[Stored entries]
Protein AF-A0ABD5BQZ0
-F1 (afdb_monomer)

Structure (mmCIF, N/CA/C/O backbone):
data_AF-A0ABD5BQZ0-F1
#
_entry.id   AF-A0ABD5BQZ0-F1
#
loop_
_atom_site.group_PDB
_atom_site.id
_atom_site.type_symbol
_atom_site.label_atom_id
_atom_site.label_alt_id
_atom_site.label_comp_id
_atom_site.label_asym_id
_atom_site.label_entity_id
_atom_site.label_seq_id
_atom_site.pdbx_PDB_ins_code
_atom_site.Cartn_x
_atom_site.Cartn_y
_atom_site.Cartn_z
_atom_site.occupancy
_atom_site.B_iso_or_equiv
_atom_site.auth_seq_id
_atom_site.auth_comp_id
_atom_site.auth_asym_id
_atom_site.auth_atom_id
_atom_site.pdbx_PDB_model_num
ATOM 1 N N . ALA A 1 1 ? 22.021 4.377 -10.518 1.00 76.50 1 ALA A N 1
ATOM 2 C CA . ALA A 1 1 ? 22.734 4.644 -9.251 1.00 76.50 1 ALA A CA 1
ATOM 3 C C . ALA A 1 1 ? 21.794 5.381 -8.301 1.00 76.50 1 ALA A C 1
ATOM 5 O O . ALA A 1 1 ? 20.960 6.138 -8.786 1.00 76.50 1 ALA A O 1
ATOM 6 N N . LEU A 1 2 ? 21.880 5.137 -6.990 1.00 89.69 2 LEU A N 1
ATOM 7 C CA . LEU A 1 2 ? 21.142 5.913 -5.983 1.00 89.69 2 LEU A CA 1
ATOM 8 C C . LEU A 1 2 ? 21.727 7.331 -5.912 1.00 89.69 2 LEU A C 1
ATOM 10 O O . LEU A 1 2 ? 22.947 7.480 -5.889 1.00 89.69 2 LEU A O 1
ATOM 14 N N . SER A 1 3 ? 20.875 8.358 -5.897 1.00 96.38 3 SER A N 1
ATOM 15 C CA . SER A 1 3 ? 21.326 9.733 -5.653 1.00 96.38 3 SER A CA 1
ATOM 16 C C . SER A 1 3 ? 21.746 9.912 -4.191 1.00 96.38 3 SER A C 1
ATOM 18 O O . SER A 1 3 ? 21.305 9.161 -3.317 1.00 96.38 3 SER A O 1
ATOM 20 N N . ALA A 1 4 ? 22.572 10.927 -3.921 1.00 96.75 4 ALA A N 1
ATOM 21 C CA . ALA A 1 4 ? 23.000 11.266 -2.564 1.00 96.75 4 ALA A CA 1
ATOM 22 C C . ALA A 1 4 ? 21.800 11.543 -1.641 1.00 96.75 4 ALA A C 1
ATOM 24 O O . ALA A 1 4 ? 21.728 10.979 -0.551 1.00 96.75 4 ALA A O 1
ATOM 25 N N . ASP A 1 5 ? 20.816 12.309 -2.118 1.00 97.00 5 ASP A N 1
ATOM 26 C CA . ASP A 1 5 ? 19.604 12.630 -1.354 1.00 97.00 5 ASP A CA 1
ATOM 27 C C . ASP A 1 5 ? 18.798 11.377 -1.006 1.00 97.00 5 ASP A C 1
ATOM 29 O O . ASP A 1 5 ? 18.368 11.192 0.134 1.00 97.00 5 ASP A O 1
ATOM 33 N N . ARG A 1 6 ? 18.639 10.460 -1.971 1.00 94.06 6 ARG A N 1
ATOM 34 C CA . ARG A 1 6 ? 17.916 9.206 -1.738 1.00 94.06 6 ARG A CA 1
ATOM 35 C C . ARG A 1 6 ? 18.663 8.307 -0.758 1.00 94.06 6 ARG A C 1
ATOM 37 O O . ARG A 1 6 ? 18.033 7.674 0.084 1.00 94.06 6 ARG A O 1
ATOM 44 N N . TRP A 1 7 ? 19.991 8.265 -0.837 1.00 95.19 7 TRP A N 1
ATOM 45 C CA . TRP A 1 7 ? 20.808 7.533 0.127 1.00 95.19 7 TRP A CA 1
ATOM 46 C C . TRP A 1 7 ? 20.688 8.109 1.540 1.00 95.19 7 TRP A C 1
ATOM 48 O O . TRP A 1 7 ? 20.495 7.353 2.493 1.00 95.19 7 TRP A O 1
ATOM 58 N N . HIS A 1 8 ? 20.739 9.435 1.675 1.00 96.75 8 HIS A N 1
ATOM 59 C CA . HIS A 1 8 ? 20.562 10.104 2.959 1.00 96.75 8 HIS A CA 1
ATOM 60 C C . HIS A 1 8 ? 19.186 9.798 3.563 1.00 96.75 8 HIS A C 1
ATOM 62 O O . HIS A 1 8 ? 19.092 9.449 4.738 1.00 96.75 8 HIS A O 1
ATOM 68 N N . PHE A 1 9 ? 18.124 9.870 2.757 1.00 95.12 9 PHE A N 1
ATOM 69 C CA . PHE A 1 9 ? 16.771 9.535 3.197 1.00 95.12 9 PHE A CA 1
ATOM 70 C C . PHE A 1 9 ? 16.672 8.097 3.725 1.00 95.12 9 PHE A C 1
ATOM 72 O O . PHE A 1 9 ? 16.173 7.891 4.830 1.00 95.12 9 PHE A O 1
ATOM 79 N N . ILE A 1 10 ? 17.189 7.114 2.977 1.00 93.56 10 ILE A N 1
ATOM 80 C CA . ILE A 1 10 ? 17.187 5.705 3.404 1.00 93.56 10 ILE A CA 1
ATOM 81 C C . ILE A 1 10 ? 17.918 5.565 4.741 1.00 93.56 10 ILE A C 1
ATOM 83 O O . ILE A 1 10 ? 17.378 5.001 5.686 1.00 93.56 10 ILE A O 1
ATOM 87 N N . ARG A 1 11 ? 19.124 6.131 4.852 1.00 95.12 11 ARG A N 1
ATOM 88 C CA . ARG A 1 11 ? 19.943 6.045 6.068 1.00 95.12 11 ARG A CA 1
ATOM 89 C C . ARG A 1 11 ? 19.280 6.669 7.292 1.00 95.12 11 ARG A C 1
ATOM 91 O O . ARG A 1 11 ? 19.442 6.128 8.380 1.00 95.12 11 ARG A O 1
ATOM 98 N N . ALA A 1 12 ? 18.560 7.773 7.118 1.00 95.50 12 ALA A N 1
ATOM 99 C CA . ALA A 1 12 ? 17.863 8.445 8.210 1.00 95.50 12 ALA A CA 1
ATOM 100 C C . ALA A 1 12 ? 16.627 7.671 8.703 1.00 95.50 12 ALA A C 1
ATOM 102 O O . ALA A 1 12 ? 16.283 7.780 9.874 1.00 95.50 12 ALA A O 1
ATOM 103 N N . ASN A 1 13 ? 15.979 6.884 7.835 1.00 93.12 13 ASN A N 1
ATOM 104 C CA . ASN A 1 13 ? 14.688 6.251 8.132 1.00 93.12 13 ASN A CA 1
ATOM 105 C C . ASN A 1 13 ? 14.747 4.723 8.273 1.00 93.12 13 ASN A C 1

* * *

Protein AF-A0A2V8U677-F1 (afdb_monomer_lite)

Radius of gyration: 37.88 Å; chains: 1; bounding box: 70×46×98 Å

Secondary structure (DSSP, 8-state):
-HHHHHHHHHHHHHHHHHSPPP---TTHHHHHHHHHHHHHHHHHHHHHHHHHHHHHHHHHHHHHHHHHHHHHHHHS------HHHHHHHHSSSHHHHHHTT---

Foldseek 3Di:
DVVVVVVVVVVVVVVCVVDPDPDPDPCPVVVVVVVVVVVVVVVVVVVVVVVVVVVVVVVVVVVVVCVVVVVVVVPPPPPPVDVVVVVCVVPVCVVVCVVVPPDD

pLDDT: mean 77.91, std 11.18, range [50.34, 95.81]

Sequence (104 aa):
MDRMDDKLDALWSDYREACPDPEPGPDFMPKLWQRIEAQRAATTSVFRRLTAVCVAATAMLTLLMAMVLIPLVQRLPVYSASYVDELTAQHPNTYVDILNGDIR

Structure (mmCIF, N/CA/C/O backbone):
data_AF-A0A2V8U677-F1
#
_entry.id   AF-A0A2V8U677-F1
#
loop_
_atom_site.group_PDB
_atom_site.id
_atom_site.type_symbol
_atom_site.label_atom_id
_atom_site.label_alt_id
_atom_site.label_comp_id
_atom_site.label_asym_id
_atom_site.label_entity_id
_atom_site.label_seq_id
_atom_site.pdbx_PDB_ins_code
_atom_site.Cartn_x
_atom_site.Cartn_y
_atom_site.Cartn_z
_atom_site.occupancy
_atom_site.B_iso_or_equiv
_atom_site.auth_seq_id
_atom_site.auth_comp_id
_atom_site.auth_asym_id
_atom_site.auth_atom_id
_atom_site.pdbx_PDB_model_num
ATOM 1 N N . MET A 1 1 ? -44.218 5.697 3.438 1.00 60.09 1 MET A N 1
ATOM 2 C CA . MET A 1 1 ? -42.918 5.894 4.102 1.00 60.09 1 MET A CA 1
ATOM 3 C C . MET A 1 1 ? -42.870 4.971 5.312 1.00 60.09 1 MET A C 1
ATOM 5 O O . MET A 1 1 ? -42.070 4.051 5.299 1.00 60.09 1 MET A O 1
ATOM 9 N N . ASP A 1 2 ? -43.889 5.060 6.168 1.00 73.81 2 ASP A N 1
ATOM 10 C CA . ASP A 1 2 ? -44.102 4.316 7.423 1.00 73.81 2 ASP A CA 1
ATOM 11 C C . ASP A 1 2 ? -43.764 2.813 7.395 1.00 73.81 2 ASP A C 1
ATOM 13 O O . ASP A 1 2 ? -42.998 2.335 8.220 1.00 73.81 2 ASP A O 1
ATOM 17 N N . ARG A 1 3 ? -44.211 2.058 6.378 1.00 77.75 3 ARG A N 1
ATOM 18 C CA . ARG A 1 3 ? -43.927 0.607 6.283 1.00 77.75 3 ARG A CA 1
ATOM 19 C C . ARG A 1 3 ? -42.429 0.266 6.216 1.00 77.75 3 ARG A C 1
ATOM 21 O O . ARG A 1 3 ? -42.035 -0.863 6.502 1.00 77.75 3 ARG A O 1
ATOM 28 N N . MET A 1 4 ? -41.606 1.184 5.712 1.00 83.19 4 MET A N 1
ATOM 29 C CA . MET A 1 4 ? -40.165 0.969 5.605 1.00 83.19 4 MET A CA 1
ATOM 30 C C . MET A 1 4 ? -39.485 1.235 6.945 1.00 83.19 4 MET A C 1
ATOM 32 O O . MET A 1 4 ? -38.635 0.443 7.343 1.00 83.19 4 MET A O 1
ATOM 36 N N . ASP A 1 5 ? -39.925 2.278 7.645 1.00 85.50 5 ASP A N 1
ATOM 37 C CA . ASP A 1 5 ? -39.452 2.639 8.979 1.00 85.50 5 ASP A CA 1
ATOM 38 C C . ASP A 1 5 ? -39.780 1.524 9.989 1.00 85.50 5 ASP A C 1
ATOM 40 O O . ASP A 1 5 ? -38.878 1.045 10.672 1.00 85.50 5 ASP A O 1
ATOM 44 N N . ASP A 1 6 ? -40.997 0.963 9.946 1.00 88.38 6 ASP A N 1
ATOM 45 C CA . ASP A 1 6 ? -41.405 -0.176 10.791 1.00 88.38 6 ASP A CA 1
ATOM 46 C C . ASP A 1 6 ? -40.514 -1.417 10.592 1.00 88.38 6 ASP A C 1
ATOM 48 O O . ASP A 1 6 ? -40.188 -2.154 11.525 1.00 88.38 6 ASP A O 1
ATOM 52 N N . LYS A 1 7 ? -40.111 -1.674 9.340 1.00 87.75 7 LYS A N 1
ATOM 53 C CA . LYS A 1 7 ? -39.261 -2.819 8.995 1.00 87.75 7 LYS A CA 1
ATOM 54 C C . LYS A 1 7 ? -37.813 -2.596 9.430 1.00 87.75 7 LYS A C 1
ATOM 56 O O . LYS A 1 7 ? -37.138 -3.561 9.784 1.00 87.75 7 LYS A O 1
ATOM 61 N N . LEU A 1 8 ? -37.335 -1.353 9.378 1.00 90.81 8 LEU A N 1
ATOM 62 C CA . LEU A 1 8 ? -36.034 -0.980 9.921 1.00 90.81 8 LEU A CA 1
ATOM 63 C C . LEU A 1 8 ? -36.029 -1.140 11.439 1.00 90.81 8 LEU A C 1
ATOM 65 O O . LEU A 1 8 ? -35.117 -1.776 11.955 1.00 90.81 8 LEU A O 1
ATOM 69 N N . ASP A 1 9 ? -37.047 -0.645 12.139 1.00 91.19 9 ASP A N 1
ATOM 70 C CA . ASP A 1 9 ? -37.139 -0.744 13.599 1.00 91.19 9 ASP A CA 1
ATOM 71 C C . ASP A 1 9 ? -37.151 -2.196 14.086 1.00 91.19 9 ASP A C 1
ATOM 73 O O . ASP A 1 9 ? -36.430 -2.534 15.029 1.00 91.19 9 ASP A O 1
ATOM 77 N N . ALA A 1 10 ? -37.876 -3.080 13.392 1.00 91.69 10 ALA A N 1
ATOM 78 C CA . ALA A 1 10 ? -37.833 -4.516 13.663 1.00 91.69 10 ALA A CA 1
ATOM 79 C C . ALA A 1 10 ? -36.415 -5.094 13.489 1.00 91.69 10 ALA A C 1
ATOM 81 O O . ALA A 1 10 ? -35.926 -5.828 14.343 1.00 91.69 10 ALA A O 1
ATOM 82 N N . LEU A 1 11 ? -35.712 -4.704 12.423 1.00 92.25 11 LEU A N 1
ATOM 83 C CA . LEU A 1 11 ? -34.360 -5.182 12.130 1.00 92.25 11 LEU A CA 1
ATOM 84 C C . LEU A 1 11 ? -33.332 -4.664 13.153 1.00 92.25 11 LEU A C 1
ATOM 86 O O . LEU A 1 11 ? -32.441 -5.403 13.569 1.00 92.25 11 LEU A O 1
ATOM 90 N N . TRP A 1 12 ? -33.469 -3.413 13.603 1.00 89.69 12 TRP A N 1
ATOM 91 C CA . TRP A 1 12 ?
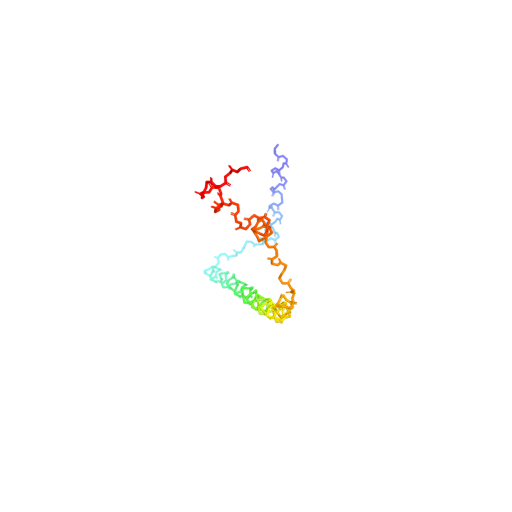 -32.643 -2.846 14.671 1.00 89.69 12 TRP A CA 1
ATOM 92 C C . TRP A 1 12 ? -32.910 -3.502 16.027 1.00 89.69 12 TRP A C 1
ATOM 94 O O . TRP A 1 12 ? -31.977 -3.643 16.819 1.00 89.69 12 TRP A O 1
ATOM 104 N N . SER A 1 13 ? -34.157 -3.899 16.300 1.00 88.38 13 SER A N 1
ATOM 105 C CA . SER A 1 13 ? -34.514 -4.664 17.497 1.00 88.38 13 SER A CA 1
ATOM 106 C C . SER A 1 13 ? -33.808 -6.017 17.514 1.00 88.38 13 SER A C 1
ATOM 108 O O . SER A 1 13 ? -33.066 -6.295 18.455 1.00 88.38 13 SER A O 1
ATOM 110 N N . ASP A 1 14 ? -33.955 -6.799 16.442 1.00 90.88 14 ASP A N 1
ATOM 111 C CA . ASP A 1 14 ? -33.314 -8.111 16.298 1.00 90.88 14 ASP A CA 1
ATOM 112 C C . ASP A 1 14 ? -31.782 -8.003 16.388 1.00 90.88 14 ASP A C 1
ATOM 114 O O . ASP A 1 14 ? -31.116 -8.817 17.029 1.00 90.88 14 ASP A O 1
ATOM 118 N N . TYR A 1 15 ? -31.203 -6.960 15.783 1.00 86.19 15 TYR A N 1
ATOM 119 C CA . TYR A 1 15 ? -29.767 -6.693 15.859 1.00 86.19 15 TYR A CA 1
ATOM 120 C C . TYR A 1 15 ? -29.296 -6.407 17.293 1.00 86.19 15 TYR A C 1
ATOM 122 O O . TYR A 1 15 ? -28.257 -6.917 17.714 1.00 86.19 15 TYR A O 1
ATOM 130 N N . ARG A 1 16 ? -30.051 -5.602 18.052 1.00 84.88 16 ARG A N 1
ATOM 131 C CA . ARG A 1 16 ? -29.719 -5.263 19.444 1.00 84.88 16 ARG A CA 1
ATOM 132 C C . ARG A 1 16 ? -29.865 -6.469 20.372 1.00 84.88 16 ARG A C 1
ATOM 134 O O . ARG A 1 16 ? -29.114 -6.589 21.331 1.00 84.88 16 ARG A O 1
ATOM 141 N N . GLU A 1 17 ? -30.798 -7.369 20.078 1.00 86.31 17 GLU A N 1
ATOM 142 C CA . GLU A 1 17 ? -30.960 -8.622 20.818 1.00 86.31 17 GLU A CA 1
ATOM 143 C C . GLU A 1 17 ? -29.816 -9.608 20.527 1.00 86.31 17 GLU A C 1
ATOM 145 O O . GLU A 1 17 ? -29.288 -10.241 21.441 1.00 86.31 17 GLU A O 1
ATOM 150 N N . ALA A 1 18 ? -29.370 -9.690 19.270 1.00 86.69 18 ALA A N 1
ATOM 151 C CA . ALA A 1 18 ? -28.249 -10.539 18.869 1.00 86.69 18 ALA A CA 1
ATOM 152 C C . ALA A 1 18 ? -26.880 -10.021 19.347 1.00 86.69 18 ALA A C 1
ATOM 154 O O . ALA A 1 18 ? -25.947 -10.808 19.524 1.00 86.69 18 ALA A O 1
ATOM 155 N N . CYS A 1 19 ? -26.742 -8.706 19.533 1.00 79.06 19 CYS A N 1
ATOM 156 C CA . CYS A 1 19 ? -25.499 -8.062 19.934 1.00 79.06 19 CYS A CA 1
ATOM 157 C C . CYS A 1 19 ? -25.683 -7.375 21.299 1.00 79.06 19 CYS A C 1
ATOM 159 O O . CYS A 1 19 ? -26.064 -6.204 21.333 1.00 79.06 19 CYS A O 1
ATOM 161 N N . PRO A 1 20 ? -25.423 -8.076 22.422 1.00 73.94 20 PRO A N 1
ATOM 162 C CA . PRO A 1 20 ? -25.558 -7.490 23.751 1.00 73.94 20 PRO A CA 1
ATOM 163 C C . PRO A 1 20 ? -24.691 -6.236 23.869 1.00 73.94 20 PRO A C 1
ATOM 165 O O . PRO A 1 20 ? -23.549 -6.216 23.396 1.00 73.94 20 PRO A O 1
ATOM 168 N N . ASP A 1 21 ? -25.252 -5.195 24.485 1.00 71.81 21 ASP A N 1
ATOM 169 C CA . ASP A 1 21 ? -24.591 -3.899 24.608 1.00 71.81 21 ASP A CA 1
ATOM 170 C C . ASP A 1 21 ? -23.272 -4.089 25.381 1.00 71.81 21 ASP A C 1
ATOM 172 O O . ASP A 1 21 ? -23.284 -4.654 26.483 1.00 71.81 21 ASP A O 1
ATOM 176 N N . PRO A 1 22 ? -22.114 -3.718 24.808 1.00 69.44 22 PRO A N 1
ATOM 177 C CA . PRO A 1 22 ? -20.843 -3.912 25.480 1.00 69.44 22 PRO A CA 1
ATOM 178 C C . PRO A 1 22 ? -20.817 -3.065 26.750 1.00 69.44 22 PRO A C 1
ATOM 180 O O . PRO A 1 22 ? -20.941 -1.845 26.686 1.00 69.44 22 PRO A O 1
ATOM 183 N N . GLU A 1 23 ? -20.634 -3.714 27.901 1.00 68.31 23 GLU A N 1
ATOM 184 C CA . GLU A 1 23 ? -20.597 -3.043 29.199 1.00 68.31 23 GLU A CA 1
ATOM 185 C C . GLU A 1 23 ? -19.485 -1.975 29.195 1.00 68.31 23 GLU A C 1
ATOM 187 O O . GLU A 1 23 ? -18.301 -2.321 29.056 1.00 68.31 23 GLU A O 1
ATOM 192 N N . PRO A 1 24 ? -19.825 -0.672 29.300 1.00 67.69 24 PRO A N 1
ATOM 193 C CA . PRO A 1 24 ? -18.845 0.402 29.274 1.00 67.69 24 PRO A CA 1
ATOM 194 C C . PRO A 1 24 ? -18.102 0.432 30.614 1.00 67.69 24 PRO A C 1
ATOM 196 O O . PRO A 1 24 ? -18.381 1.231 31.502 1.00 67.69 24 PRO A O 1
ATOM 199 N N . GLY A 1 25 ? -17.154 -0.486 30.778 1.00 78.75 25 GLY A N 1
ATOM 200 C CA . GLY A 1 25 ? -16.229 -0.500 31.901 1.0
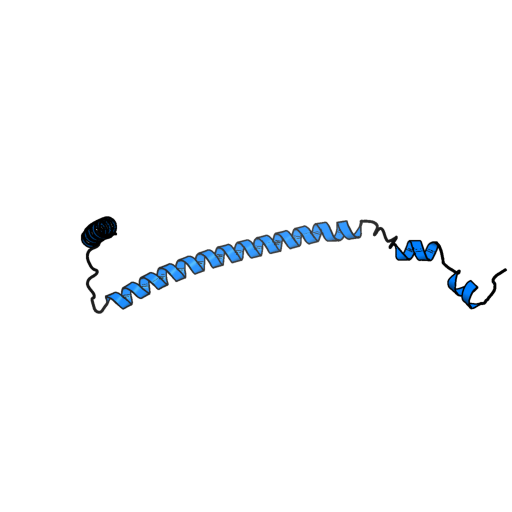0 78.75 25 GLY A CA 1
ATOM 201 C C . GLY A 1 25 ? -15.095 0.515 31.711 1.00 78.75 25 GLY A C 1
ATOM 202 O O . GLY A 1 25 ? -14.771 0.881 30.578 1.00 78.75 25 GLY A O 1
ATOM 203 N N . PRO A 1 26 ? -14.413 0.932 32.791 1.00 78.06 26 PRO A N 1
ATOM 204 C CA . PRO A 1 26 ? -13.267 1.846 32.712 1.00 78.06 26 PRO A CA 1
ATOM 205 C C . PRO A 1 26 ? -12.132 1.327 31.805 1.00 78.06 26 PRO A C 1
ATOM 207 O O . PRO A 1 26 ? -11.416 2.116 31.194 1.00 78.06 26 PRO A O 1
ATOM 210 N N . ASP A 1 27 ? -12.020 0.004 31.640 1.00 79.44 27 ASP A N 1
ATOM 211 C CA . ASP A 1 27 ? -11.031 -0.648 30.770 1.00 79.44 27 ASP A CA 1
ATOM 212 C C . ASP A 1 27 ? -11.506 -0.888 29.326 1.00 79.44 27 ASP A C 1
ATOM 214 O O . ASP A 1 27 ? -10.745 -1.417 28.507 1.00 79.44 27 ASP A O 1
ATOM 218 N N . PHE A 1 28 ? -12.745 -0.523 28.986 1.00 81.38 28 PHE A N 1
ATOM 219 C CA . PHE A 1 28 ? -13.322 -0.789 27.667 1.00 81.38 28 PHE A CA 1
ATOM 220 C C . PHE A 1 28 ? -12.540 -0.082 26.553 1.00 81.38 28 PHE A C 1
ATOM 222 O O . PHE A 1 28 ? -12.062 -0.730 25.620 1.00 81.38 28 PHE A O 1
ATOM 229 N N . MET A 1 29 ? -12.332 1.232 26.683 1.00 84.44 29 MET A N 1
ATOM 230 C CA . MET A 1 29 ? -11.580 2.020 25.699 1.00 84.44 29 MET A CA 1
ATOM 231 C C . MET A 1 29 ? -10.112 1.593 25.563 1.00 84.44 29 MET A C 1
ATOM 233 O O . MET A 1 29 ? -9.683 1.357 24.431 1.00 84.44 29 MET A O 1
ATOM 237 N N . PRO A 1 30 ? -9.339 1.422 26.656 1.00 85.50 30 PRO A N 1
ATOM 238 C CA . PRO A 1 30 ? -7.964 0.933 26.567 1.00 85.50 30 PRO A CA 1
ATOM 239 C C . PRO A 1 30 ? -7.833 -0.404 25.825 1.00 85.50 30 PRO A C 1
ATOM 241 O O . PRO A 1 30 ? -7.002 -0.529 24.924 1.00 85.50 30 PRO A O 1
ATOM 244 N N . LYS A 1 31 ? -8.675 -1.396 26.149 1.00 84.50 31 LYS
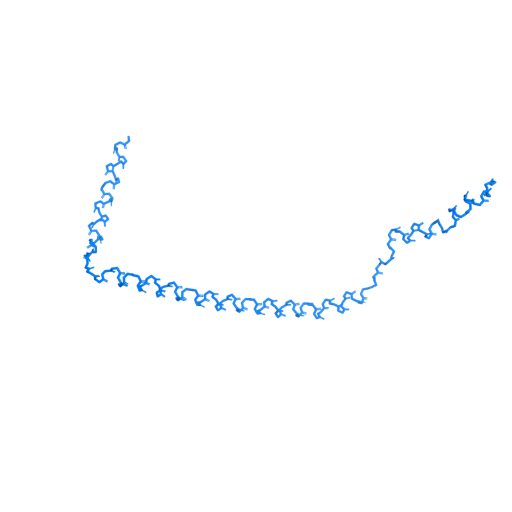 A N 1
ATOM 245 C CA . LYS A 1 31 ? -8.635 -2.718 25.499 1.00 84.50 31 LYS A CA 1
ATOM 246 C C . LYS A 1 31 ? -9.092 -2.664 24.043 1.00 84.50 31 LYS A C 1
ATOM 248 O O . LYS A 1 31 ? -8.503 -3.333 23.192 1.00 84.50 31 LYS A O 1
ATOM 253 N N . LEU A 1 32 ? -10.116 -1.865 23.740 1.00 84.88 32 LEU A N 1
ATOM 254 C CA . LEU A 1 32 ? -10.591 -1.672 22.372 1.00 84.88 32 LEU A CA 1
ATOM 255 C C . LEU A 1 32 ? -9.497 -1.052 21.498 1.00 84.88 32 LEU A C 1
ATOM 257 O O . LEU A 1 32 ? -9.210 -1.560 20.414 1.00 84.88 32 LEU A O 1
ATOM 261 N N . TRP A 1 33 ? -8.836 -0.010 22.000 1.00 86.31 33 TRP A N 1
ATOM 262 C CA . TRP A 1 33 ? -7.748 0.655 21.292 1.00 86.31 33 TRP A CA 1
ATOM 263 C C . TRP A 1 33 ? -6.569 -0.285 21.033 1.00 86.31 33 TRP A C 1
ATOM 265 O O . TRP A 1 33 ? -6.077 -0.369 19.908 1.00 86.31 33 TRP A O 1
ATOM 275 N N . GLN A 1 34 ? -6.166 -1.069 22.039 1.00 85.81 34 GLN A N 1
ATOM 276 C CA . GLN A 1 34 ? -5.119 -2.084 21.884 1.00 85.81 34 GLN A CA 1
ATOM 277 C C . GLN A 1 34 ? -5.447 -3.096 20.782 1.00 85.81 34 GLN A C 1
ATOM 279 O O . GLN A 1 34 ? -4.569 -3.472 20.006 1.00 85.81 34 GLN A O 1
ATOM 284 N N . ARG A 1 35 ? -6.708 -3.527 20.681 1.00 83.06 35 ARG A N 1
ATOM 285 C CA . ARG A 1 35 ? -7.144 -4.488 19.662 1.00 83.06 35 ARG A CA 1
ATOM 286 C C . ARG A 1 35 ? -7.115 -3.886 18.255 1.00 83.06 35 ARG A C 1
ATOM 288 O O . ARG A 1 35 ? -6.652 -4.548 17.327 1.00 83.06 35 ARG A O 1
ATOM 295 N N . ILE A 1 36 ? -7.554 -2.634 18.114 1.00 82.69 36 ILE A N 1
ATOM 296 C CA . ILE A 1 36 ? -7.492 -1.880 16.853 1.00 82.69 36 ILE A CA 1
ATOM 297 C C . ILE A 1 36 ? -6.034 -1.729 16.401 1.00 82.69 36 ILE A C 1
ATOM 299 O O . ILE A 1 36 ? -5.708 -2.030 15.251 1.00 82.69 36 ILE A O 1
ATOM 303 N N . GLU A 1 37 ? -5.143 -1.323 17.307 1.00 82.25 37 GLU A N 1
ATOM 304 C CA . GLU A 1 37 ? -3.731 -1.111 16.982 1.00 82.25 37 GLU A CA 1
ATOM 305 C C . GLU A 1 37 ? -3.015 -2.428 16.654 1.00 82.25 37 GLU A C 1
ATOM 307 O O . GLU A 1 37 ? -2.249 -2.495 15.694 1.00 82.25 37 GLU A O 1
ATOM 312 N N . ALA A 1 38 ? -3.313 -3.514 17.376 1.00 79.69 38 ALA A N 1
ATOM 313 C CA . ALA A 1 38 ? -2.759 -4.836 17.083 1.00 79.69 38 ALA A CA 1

### What is needed
The answer is the run of lines above from the line containing "Protein AF-A0ABD5BQZ0" through the line containing "ATOM 3 C C . ALA", copied exactly and alone.

### Task solution
Protein AF-A0ABD5BQZ0
-F1 (afdb_monomer)

Structure (mmCIF, N/CA/C/O backbone):
data_AF-A0ABD5BQZ0-F1
#
_entry.id   AF-A0ABD5BQZ0-F1
#
loop_
_atom_site.group_PDB
_atom_site.id
_atom_site.type_symbol
_atom_site.label_atom_id
_atom_site.label_alt_id
_atom_site.label_comp_id
_atom_site.label_asym_id
_atom_site.label_entity_id
_atom_site.label_seq_id
_atom_site.pdbx_PDB_ins_code
_atom_site.Cartn_x
_atom_site.Cartn_y
_atom_site.Cartn_z
_atom_site.occupancy
_atom_site.B_iso_or_equiv
_atom_site.auth_seq_id
_atom_site.auth_comp_id
_atom_site.auth_asym_id
_atom_site.auth_atom_id
_atom_site.pdbx_PDB_model_num
ATOM 1 N N . ALA A 1 1 ? 22.021 4.377 -10.518 1.00 76.50 1 ALA A N 1
ATOM 2 C CA . ALA A 1 1 ? 22.734 4.644 -9.251 1.00 76.50 1 ALA A CA 1
ATOM 3 C C . ALA A 1 1 ? 21.794 5.381 -8.301 1.00 76.50 1 ALA A C 1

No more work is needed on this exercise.